KDE 4.6 Beta 1 – a First Look
dmbkiwi writes "The first beta release of KDE SC 4.6 was released yesterday. OpenSUSE had packages up almost immediately, so being curious as to what's new, I've downloaded and upgraded to the new release. These are my impressions thus far."
Even with each minor release of KDE, GNOME keeps falling further and further behind. Like this release proves once more, we see KDE improving and innovating, while GNOME just sits there spinning its wheels.
It's time to abandon GNOME. It was useful for a short while during the 1990s, when Qt's licensing was problematic, but that's no longer an issue. GNOME has stagnated, and is of little value these days. KDE is offers more features, better performance, greater reliability, and just an overall better experience in every way.

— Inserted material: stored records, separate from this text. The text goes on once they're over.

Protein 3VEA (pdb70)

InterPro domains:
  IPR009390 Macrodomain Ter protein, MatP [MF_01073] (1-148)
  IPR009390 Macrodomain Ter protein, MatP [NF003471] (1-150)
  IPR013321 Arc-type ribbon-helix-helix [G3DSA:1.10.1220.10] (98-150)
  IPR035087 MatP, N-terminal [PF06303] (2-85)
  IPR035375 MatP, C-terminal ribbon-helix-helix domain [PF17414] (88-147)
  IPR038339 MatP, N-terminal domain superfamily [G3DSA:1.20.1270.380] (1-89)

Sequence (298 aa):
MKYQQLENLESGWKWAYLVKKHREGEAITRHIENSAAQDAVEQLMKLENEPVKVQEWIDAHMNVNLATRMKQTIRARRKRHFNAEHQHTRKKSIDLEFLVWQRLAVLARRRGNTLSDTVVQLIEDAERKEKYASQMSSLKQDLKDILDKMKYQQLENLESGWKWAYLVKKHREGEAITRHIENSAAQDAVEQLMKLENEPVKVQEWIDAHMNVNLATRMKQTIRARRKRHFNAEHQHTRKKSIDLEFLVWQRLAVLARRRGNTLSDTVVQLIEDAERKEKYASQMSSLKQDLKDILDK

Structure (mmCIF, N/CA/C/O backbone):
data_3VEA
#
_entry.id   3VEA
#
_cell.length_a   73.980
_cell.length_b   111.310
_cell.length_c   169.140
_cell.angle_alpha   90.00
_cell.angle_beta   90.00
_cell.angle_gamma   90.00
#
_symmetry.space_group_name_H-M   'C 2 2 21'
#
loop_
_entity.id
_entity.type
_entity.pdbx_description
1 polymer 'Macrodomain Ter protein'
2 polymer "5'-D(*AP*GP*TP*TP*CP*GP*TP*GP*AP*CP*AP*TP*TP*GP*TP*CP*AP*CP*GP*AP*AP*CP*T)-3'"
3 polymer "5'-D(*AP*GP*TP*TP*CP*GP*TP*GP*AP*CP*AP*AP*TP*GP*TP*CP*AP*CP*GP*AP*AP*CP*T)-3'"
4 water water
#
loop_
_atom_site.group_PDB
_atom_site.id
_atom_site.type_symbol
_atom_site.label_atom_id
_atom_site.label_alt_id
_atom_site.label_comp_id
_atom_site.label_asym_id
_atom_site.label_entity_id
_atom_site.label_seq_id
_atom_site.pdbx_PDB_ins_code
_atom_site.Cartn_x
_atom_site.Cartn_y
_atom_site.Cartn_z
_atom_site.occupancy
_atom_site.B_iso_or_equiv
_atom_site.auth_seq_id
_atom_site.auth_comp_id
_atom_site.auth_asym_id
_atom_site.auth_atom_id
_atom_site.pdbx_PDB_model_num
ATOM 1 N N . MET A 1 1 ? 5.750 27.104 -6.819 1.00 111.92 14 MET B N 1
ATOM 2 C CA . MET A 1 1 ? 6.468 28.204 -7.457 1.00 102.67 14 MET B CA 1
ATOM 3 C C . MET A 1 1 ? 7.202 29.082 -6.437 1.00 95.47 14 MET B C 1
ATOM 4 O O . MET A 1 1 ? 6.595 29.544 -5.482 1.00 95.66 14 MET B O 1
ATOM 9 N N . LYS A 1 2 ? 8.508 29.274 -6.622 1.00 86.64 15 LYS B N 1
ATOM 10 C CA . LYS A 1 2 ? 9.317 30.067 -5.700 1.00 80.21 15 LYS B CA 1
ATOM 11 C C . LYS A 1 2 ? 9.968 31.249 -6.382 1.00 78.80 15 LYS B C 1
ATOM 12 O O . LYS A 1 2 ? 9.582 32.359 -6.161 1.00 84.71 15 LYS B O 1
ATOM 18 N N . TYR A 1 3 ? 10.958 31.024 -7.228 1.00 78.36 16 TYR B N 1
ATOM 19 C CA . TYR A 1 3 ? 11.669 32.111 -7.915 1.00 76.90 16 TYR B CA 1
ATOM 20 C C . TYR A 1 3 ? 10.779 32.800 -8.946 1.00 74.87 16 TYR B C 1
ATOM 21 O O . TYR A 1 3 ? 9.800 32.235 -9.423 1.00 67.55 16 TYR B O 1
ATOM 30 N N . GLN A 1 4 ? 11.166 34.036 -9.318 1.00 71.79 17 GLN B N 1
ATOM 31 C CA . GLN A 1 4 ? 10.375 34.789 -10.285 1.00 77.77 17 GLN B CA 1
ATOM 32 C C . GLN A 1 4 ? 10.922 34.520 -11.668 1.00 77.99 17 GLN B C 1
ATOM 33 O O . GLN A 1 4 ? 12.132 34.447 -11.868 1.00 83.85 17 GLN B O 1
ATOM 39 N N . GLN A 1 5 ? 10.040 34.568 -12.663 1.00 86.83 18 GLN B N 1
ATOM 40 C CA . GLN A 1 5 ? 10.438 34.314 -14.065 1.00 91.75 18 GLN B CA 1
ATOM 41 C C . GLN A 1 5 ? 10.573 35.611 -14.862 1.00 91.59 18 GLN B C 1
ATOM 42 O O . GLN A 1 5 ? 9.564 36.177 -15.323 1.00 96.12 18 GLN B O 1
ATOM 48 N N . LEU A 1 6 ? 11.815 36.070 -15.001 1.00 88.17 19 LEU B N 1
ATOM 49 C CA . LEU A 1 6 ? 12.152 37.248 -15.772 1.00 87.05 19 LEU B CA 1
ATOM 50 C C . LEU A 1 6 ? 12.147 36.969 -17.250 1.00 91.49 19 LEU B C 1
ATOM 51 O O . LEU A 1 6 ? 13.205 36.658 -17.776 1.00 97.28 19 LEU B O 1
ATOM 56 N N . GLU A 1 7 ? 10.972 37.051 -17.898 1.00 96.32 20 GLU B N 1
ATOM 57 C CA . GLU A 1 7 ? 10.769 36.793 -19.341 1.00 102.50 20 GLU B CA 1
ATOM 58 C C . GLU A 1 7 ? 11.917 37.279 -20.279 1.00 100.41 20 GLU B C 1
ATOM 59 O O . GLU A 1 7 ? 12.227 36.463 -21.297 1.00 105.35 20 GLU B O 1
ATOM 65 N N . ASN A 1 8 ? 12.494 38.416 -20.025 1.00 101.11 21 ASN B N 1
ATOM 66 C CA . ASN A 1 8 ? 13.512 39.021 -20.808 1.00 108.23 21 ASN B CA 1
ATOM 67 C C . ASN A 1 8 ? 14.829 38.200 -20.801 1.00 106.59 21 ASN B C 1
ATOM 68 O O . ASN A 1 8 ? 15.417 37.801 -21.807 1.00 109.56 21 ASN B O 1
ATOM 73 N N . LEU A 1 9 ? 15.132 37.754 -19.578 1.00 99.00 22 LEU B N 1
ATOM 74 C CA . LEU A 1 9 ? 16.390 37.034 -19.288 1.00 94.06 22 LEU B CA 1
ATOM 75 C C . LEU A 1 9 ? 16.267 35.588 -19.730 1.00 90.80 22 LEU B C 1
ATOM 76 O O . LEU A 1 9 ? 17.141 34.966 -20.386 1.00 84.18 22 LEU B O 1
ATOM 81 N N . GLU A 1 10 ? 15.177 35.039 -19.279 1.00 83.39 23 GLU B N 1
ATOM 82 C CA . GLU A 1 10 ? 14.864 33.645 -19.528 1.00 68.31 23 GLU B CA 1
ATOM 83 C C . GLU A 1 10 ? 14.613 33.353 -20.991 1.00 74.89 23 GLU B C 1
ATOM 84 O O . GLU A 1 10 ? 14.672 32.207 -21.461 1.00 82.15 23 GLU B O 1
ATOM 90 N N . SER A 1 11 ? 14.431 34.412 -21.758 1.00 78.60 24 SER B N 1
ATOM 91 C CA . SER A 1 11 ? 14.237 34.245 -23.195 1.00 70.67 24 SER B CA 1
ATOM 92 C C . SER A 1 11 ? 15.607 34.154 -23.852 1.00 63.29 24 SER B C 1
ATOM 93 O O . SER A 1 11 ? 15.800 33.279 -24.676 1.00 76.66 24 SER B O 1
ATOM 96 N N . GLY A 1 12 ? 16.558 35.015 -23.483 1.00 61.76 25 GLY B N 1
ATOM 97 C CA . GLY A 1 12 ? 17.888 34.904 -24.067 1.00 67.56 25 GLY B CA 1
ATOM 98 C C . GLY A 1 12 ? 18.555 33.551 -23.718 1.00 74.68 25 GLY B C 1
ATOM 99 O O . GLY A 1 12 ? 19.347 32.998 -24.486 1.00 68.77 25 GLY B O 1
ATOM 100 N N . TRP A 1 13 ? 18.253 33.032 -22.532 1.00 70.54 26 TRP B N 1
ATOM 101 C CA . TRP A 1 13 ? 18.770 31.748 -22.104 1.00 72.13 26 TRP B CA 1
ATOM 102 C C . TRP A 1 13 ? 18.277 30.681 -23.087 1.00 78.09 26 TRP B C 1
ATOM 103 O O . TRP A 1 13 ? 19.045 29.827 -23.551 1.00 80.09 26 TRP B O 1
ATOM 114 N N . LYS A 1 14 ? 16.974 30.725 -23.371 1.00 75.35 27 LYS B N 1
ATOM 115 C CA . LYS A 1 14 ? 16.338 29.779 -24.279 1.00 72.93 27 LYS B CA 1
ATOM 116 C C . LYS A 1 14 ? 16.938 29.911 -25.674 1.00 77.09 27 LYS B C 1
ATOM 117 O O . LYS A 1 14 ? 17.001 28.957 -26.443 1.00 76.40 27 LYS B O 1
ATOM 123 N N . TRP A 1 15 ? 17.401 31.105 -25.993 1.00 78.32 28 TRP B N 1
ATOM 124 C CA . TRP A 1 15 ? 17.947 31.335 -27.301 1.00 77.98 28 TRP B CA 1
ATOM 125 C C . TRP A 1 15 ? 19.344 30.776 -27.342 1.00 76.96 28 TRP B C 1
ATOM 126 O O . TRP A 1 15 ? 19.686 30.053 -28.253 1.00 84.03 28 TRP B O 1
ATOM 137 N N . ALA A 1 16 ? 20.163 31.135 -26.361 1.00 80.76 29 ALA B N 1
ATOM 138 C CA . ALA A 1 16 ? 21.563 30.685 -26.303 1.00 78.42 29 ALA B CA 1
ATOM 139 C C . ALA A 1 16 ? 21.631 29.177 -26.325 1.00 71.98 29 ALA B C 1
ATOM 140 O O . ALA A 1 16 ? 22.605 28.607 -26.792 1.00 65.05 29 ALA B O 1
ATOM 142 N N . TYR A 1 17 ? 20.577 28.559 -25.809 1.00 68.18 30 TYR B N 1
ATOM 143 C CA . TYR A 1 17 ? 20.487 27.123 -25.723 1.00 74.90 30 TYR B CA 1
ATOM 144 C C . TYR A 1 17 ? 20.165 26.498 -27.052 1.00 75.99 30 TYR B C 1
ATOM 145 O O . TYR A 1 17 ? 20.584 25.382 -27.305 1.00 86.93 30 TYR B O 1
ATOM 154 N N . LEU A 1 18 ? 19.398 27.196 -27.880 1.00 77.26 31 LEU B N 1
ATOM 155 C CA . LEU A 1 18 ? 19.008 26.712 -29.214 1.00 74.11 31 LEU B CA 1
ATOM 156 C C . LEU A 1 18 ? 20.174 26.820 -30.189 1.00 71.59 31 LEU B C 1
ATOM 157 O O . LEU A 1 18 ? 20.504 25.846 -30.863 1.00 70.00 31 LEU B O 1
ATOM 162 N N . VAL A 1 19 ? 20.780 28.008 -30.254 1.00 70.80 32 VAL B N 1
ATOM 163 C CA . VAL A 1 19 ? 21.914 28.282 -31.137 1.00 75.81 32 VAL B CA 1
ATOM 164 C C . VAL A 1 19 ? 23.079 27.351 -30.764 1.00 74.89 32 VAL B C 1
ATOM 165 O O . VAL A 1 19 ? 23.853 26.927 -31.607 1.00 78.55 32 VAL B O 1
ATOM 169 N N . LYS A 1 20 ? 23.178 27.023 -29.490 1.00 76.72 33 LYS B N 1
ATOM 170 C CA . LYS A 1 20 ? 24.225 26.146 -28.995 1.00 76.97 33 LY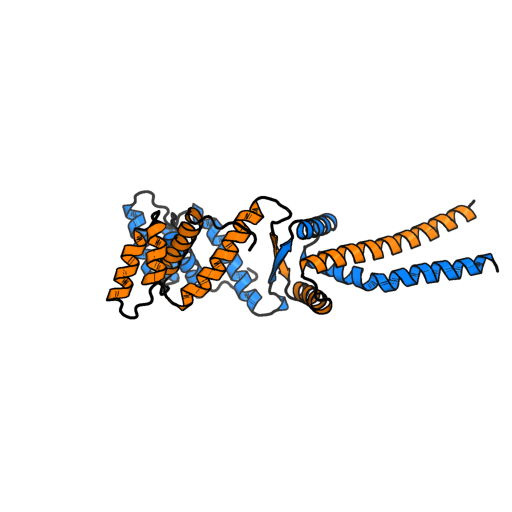S B CA 1
ATOM 171 C C . LYS A 1 20 ? 23.933 24.721 -29.474 1.00 78.27 33 LYS B C 1
ATOM 172 O O . LYS A 1 20 ? 24.743 24.085 -30.144 1.00 73.15 33 LYS B O 1
ATOM 178 N N . LYS A 1 21 ? 22.762 24.215 -29.123 1.00 75.08 34 LYS B N 1
ATOM 179 C CA . LYS A 1 21 ? 22.403 22.872 -29.542 1.00 74.58 34 LYS B CA 1
ATOM 180 C C . LYS A 1 21 ? 22.522 22.735 -31.078 1.00 77.05 34 LYS B C 1
ATOM 181 O O . LYS A 1 21 ? 22.888 21.689 -31.618 1.00 79.63 34 LYS B O 1
ATOM 187 N N . HIS A 1 22 ? 22.227 23.794 -31.808 1.00 80.90 35 HIS B N 1
ATOM 188 C CA . HIS A 1 22 ? 22.311 23.661 -33.238 1.00 78.01 35 HIS B CA 1
ATOM 189 C C . HIS A 1 22 ? 23.722 23.688 -33.751 1.00 78.55 35 HIS B C 1
ATOM 190 O O . HIS A 1 22 ? 24.033 23.037 -34.756 1.00 82.37 35 HIS B O 1
ATOM 197 N N . ARG A 1 23 ? 24.574 24.456 -33.090 1.00 70.51 36 ARG B N 1
ATOM 198 C CA . ARG A 1 23 ? 25.952 24.524 -33.510 1.00 72.27 36 ARG B CA 1
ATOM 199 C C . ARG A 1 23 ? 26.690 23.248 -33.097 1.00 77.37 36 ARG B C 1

I've played around a bit with KDE 4.x (don't remember exact version) in Ubuntu 10.04, but I wasn't very impressed. It look very slick, gives a feeling of advanced tech under the hood, but:
After fiddling with settings for hours, I concluded it's too much work to get settings to suit my taste. Do a setting here, and something else doesn't work quite how you want it. Try a setting there, and it doesn't do what you expect, or you see no effect at all. Only to find later there was some override that caused previous setting to be ignored.
I don't have time for this crap, a desktop environment is just one of many things you have to configure when customizing an OS, it shouldn't take a day to wander through its configuration. This wouldn't be a problem if defaults are chosen well enough that you're done with changing very few things from the default, but that's not the case. From what I understand, SuSE offers one of the best out-of-the-box KDE experiences, but hey I'm not changing distro's just to have nice defaults on the desktop environment.
To me, it comes across as a typical case of too much unnecessary complexity - users don't care, they just want something that they can get familiar with in a short time. And where they can easily find the most important settings. Beyond that, additional complexity just wasts memory, CPU cycles & developer time. Which is really a shame given all the effort that goes into a project like KDE. Disclaimer: that's just my current impression, maybe these things are much improved in later releases like the one reviewed here...
I stayed away from the 4.x serious in particular. not least because of all the Akondai stuff. I think a DE should be as minimal as possible...provide a shell, file browser, and maybe some basic applications. KDE seems to want to manage everything, and there is so much stuff running in the background that I have no idea what is needed and what is not. I also think it is somewhat childish to start every application with a K...but hey.
I should note that I am arguing from ignorance here about my knowledge of the workings, just my brief experiences. But, that is the impression I got. Is there any truth to it, and if there is, why has the KDE team gone down that road?
It seems to be less about configurability and themes and more to do with how much you think your DE should be responsible for.
If you ignore ACs because they are anonymous - you're an idiot.
The technology behind KDE4.x is certainly several steps ahead of Gnome, but in terms of stability, I've yet to use KDE4 for any period of time without dealing with multiple application crashes. Whether this is a KDE problem or the applications themselves, I'm not sure, but it keeps me tied to Gnome for the time being for my day to day needs.
And the masses cried out, "09 F9 11 02 9D 74 E3 5B D8 41 56 C5 63 56 88 C0!"